Prof. Fernando da Fonseca de Souza Centro de Informática / UFPE
__________________________________________
Prof. Marizete Silva Santos
Universidade Federal Rural de Pernambuco
___________________________________________ Prof. Valéria Cesário Times
Centro de Informática / UFPE
Visto e permitida a impressão. Recife, 19 de abril de 2013.
___________________________________________________
Profª. EDNA NATIVIDADE DA SILVA BARROS
Coordenadora da Pós-Graduação em Ciência da Computação do Centro de Informática da Universidade Federal de Pernambuco.

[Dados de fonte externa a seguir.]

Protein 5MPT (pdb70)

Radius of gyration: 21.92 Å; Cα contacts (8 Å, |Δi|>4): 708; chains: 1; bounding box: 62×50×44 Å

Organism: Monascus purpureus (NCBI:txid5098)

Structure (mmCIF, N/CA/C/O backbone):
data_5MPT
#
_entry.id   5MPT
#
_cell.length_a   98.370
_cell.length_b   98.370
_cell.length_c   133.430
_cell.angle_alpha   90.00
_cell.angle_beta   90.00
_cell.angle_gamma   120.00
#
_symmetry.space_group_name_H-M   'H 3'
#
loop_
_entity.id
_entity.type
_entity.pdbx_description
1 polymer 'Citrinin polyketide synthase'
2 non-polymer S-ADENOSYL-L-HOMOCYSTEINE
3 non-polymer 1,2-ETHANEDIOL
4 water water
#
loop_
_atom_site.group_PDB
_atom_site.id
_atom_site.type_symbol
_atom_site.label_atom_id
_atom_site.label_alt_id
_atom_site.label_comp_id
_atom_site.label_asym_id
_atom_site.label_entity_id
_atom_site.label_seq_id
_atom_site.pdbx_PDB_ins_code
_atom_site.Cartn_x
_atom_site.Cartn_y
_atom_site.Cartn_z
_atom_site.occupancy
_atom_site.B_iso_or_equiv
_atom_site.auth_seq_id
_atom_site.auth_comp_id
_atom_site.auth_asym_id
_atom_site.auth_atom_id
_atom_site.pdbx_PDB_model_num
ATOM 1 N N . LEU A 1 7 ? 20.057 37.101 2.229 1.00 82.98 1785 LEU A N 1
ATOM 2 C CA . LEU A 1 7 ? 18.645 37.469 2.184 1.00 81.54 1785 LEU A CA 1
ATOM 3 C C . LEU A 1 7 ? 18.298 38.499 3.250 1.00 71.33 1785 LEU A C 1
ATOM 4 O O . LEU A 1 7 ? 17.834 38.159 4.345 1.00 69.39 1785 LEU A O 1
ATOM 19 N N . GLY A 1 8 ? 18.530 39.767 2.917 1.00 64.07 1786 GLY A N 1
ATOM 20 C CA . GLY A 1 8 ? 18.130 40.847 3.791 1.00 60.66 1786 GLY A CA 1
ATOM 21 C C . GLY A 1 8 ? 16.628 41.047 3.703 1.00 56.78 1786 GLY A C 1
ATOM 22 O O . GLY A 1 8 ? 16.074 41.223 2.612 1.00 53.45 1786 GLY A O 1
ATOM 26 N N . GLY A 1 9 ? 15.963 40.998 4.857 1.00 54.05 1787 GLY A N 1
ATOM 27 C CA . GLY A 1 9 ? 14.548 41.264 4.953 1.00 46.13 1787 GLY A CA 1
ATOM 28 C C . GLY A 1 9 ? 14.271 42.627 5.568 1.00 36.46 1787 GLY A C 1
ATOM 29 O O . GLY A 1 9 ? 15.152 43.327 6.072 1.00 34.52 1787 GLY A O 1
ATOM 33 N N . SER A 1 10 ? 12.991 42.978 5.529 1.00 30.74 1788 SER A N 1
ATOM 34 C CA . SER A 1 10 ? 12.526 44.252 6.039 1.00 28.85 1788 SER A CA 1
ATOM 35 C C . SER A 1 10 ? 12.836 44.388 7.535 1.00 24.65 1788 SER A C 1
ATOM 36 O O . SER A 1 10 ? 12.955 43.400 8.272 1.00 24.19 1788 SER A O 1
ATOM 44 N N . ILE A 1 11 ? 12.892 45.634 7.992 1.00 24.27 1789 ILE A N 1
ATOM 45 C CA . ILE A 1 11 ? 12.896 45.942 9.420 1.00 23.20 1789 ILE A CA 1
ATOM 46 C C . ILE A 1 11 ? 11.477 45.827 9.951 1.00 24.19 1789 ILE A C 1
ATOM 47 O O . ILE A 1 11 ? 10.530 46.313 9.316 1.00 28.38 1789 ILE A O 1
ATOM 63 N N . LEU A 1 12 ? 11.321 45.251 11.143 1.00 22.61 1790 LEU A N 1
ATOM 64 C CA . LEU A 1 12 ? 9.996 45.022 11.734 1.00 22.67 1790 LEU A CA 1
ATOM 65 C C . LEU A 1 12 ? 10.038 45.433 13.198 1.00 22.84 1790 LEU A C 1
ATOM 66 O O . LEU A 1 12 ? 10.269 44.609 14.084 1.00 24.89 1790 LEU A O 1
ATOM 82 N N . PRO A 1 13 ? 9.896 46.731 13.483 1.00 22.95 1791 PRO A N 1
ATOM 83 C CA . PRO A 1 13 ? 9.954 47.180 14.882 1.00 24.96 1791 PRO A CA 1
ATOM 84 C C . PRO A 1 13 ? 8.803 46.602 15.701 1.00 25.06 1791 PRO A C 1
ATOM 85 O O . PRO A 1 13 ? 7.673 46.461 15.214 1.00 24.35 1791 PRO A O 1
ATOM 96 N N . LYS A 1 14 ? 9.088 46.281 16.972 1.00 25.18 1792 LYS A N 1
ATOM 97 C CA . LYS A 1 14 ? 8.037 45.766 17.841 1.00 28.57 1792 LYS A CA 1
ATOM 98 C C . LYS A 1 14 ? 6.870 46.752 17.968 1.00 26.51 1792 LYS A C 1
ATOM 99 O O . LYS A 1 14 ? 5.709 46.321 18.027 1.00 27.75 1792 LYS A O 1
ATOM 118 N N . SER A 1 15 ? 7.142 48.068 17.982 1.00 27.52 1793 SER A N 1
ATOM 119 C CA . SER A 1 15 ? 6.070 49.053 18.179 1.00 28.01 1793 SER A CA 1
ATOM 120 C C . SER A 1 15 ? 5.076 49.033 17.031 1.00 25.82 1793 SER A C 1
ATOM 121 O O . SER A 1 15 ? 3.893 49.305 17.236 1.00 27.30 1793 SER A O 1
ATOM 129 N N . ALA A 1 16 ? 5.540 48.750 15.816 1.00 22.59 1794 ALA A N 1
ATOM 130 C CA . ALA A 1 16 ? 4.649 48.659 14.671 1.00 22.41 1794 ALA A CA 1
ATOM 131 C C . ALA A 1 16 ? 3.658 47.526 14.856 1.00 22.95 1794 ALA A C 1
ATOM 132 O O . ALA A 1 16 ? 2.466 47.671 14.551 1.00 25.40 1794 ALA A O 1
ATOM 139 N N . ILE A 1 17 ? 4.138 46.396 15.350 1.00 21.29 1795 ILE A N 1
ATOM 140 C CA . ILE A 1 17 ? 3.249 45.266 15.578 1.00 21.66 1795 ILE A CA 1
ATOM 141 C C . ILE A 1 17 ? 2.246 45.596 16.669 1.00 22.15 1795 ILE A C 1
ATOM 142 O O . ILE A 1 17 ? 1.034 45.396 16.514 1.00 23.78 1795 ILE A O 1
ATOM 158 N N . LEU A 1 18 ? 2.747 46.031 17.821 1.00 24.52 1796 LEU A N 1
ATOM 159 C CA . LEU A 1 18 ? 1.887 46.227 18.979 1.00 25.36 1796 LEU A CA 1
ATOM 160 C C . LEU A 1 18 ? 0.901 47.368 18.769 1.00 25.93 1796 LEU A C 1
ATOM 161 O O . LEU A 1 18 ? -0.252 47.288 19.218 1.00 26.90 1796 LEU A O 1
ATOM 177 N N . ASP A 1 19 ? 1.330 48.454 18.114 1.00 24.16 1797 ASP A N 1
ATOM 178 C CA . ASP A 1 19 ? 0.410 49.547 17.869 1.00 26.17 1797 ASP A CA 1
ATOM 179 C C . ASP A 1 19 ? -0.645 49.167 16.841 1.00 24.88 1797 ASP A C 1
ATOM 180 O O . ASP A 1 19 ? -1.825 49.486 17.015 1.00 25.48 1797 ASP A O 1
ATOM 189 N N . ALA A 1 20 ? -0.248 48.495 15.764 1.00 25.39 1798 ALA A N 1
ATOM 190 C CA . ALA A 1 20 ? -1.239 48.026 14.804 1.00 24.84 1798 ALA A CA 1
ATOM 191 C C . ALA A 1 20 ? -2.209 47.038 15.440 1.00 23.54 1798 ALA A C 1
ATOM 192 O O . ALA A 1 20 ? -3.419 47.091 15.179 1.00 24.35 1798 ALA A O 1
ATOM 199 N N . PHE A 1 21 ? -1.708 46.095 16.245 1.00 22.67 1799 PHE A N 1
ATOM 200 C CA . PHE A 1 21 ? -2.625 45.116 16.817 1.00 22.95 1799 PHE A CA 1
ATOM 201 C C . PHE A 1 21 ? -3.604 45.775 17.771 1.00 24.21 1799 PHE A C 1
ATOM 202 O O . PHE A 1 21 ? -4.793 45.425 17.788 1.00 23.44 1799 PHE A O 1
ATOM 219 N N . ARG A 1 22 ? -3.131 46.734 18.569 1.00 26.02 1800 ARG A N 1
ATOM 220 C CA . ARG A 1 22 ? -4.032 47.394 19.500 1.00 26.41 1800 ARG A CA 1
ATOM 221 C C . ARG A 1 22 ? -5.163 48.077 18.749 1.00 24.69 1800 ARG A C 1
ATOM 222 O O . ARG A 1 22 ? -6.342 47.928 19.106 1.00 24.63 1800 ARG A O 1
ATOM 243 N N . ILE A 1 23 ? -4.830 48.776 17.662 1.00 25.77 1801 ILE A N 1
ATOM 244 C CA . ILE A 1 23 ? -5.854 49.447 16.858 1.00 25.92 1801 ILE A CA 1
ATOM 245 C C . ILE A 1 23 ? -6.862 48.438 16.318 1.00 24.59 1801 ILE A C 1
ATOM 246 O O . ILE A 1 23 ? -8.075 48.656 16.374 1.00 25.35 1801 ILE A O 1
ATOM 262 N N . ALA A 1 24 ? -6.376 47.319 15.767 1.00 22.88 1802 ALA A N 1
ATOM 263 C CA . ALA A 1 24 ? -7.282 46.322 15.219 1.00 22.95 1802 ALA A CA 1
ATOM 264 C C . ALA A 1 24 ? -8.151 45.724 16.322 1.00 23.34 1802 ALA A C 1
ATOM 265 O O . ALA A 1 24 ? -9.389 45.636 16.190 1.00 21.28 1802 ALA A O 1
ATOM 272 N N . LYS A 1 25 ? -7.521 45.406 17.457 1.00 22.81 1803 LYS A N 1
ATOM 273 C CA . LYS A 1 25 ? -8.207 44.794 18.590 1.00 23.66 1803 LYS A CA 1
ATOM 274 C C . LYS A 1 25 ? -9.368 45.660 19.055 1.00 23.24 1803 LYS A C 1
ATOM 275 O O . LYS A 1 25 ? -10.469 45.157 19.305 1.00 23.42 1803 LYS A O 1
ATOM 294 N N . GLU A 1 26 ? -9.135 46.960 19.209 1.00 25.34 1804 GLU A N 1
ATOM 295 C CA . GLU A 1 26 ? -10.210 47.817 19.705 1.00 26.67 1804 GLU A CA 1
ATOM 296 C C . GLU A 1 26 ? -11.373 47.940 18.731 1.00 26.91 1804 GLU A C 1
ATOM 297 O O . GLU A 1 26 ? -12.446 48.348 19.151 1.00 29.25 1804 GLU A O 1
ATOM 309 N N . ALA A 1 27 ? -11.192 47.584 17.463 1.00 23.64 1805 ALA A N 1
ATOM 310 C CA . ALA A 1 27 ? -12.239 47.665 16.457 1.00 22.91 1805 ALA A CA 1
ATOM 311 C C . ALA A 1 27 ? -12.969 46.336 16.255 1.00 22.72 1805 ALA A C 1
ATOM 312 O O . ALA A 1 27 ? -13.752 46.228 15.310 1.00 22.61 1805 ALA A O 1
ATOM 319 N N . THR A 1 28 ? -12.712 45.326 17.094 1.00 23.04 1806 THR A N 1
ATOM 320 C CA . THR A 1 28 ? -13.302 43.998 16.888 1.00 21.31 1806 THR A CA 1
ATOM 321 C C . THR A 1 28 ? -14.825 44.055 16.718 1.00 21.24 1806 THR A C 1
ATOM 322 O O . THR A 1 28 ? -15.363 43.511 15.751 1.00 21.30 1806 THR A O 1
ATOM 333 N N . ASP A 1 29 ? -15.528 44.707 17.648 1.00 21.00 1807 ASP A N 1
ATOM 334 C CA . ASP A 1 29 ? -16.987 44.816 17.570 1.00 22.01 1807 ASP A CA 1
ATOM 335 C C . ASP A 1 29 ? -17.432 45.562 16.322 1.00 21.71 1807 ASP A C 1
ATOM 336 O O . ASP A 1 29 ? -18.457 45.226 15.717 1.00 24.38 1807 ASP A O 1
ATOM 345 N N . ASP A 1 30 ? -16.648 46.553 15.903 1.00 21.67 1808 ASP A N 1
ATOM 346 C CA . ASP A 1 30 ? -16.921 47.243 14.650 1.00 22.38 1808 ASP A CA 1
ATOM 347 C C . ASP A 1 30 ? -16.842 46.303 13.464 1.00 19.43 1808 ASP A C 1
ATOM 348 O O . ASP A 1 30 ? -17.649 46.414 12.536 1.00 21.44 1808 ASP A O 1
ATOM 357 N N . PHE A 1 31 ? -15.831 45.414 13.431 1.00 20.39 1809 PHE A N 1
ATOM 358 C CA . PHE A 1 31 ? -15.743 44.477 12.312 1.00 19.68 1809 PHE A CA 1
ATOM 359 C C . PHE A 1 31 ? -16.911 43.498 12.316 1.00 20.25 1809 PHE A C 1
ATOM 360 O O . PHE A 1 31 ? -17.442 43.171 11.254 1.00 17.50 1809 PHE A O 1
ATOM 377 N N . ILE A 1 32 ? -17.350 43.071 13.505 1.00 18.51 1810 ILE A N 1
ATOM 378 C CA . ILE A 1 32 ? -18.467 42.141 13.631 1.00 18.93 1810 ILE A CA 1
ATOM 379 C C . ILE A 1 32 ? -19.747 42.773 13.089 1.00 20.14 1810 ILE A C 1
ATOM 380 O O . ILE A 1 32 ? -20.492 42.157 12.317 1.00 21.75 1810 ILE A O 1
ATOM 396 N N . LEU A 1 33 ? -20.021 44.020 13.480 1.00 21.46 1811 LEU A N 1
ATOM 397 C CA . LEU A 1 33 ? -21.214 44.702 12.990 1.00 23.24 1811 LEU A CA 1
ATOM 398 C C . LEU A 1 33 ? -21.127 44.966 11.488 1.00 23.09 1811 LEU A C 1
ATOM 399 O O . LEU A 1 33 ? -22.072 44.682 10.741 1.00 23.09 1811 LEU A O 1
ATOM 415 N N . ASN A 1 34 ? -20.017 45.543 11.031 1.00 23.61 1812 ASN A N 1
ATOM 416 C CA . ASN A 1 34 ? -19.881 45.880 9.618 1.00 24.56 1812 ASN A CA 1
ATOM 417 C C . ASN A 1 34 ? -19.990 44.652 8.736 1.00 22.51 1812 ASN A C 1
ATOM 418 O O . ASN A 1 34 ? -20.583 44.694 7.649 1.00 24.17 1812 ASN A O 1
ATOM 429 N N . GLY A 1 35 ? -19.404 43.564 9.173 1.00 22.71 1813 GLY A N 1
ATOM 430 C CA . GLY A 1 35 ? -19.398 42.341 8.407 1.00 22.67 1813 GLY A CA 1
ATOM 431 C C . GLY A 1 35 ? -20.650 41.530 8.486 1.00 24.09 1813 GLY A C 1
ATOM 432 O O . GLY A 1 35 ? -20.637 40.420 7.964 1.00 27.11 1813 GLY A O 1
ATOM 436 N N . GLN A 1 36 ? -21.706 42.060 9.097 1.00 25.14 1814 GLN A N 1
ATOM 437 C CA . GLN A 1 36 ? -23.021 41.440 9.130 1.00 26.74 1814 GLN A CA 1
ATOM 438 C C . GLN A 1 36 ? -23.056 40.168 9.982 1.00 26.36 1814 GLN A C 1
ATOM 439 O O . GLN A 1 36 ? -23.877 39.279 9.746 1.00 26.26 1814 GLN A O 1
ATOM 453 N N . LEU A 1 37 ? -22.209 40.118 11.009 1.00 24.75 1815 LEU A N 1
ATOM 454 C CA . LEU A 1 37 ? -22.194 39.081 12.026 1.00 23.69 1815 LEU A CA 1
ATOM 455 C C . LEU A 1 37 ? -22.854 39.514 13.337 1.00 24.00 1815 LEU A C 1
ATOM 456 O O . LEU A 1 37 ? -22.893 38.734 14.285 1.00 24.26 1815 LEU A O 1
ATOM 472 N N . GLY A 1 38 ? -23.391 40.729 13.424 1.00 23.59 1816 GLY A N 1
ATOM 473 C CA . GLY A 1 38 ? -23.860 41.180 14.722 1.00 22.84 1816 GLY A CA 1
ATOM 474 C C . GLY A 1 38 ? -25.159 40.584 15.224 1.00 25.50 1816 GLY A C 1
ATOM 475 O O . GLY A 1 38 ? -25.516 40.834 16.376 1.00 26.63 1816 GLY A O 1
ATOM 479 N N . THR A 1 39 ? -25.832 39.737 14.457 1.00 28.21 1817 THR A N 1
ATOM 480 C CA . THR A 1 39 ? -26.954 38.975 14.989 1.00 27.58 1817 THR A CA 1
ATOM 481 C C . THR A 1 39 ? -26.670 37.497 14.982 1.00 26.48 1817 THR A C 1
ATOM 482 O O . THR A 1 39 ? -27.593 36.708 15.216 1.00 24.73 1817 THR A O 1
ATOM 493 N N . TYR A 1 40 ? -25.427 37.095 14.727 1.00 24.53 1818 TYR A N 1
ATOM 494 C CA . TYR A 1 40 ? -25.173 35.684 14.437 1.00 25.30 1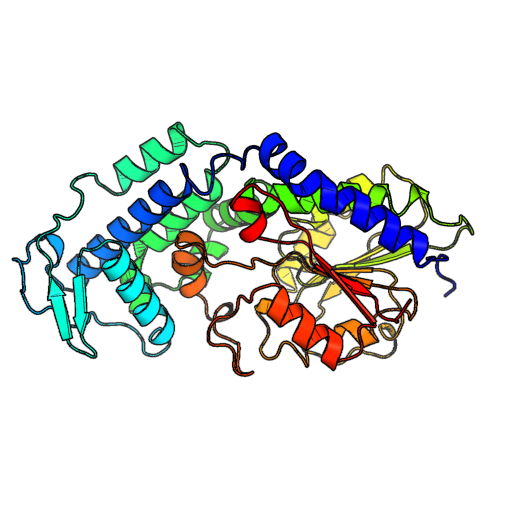818 TYR A CA 1
ATOM 495 C C . TYR A 1 40 ? -25.400 34.801 15.659 1.00 26.89 1818 TYR A C 1
ATOM 496 O O . TYR A 1 40 ? -26.055 33.756 15.562 1.00 28.58 1818 TYR A O 1
ATOM 514 N N . TYR A 1 41 ? -24.840 35.176 16.811 1.00 28.17 1819 TYR A N 1
ATOM 515 C CA . TYR A 1 41 ? -24.955 34.306 17.981 1.00 30.10 1819 TYR A CA 1
ATOM 516 C C . TYR A 1 41 ? -26.402 34.170 18.430 1.00 29.74 1819 TYR A C 1
ATOM 517 O O . TYR A 1 41 ? -26.882 33.058 18.706 1.00 31.05 1819 TYR A O 1
ATOM 535 N N . ASN A 1 42 ? -27.131 35.273 18.486 1.00 27.54 1820 ASN A N 1
ATOM 536 C CA . ASN A 1 42 ? -28.475 35.238 19.050 1.00 27.57 1820 ASN A CA 1
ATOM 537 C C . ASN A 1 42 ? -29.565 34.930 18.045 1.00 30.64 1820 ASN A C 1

Dedico essa vitória primeiramente a DEUS!
Agradecimentos
Considero-me uma pessoa abençoada! Por pertencer a uma família solidária, ser casado com uma pedra preciosa e rara, além de ser rodeado de amigos irmãos, trabalhar com o que gosto e me sentir como uma pessoa querida dentre as que eu convivo.
Primeiro que tudo enalteço a DEUS por tudo que tem feito na minha vida! Sem Ele nada seria possível.
Agradeço a minha mãe, uma das pessoas mais batalhadoras e incríveis que conheci. É principalmente por ela que busco uma constante evolução em minha vida profissional e pessoal. Uma pessoa realmente impressionante! Agradeço também a minha vó Irene, que teve uma participação constante na minha criação, me passando sempre muito conhecimento de vida. Também agradeço a minha tia Iracy que sempre me incentivou a estudar.
Minha esposa foi a pessoa mais próxima a mim durante esta etapa de minha vida. Uma mulher maravilhosa, apaixonante, dedicada a família e acima de tudo, é a mulher que escolhi para viver, minha princesa. É por estes motivos e sentimentos que deixo aqui o meu agradecimento a ela. Muito obrigado a minha querida e amável esposa.
Agradeço também a minha amiga e gerente Marlice Novais, por todo o apoio dado e principalmente pela oportunidade de fazer este Mestrado. Uma pessoa que sempre esteve proporcionando possibilidades de crescimento profissional a minha pessoa. Foi ela que também intermediou uma melhora na minha condição financeira para que eu pudesse me graduar e chegar a fazer o Mestrado. Obrigado por tudo.
Professora Valéria, minha orientadora, um anjo dentre outros que DEUS colocou no meu caminho, uma pessoa formidável, serena e paciente. Obridado pela paciência e confiança depositada a mim, e que DEUS continue iluminando o seu caminho e da sua família. Não sei como agradecê-la, digo apenas obrigado, obrigado, muito
obrigado. O que posso fazer neste momento de reflexão é “dedicar a primeira fatia do bolo” a ela. Sem dúvida a pessoa mais importante desta minha jornada no decorrer do mestrado e por quem a minha admiração só aumentou.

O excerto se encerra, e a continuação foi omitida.